◆ **Exercise**:
From the entries, copy every line that carries the string "Human".

┌─ Material to process

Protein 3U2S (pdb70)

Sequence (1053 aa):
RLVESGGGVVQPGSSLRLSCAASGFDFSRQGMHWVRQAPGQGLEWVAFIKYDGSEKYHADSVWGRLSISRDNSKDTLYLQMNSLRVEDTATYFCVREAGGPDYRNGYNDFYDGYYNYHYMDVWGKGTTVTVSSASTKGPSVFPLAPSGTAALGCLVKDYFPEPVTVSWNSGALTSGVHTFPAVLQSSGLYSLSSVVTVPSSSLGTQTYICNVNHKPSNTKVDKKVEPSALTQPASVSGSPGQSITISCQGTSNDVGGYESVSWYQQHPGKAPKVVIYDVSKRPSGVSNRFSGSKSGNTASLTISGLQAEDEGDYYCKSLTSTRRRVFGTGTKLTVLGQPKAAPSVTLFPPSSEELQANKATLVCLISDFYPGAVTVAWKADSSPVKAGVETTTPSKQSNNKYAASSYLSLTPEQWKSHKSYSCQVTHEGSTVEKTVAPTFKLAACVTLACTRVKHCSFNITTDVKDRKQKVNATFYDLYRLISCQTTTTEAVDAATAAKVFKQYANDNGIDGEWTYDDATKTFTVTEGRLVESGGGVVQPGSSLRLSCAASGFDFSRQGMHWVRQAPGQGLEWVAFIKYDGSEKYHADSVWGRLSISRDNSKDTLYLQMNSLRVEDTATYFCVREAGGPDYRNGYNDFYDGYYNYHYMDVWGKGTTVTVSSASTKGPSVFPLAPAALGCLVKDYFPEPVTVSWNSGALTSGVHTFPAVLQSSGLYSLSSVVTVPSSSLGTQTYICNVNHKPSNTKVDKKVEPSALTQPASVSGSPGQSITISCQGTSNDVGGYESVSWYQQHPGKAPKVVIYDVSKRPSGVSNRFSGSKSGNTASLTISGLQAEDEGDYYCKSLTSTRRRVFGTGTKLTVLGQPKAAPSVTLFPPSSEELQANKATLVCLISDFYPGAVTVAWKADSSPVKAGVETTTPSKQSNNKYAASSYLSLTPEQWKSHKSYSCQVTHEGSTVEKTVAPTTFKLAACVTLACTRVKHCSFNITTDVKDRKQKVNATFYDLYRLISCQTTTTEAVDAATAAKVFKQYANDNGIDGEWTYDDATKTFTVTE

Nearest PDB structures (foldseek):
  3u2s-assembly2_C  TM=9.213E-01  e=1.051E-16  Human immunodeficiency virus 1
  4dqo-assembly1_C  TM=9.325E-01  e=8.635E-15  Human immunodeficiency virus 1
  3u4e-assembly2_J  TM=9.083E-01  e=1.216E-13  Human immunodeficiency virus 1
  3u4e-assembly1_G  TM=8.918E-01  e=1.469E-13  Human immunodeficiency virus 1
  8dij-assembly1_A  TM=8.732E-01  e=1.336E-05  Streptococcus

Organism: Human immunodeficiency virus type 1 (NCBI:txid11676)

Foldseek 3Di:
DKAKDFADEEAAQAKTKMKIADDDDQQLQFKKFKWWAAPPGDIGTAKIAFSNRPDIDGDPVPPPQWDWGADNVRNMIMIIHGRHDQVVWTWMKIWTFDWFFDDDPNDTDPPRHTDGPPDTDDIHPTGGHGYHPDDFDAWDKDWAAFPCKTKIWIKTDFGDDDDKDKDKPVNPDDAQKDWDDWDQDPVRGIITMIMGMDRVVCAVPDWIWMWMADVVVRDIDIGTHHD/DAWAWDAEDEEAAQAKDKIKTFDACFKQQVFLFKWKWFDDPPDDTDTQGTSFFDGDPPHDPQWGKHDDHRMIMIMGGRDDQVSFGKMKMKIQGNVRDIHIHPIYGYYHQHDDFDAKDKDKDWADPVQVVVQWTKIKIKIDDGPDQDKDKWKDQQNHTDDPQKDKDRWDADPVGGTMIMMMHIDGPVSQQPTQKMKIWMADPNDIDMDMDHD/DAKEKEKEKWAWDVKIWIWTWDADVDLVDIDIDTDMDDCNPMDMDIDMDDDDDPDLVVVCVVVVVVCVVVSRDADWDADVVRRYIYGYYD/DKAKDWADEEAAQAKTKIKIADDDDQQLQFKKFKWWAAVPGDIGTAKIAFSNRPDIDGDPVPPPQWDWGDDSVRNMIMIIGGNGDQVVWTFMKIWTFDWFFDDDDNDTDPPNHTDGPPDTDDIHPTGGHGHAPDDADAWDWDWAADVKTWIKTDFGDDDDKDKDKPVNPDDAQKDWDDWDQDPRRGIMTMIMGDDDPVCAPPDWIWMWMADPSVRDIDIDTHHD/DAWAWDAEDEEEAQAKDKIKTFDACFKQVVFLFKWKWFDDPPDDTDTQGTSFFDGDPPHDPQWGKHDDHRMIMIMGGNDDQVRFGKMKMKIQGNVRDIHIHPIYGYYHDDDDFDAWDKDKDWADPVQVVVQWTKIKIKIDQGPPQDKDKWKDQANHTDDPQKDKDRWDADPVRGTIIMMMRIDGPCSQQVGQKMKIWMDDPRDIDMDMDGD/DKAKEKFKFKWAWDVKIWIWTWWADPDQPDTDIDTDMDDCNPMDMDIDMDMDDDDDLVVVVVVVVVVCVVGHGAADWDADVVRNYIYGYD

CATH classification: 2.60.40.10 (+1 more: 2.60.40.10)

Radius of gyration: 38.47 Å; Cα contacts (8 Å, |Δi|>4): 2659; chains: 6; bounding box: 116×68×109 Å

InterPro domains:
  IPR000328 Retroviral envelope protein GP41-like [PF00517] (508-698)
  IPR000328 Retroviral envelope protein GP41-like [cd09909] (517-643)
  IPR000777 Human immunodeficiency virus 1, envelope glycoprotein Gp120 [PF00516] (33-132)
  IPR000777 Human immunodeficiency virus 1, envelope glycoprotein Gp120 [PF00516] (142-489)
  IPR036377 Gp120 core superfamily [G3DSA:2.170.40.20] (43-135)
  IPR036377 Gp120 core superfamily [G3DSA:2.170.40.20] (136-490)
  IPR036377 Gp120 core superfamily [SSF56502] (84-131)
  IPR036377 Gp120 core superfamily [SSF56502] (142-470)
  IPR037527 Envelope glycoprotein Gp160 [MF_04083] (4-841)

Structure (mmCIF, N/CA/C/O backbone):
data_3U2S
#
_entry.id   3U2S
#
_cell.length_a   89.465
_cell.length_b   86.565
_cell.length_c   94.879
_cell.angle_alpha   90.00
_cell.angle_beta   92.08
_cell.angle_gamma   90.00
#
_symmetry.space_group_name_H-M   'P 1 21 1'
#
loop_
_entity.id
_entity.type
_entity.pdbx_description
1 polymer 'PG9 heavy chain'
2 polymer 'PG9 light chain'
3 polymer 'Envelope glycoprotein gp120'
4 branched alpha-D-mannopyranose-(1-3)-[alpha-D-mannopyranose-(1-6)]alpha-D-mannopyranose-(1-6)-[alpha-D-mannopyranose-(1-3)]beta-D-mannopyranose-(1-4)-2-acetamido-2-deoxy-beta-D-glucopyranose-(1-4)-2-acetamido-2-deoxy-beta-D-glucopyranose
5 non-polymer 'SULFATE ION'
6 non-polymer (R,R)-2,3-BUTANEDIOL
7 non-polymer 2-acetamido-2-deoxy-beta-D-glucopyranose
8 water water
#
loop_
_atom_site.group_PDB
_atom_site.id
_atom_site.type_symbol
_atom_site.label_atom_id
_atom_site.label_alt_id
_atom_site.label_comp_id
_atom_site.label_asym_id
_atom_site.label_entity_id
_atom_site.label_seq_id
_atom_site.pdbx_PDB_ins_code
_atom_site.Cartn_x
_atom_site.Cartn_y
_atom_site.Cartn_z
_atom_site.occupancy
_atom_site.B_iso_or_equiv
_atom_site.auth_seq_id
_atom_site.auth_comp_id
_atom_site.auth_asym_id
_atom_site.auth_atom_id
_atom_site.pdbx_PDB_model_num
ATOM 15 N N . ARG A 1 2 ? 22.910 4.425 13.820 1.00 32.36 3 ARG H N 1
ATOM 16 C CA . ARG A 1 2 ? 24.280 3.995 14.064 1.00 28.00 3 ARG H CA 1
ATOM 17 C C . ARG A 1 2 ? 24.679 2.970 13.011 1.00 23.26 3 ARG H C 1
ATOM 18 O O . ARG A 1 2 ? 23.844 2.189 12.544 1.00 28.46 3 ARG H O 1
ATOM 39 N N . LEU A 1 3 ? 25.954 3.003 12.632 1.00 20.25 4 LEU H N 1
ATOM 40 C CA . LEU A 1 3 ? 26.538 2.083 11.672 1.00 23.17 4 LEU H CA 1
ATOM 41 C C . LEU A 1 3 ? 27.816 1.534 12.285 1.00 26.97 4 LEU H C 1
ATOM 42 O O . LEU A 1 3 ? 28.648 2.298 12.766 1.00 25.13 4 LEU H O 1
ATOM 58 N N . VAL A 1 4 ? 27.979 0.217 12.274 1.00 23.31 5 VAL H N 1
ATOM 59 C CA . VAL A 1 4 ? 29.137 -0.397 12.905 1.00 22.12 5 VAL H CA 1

└─

◆ **Written response**:
  3u2s-assembly2_C  TM=9.213E-01  e=1.051E-16  Human immunodeficiency virus 1
  4dqo-assembly1_C  TM=9.325E-01  e=8.635E-15  Human immunodeficiency virus 1
  3u4e-assembly2_J  TM=9.083E-01  e=1.216E-13  Human immunodeficiency virus 1
  3u4e-assembly1_G  TM=8.918E-01  e=1.469E-13  Human immunodeficiency virus 1
Organism: Human immunodeficiency virus type 1 (NCBI:txid11676)
  IPR000777 Human immunodeficiency virus 1, envelope glycoprotein Gp120 [PF00516] (33-132)
  IPR000777 Human immunodeficiency virus 1, envelope glycoprotein Gp120 [PF00516] (142-489)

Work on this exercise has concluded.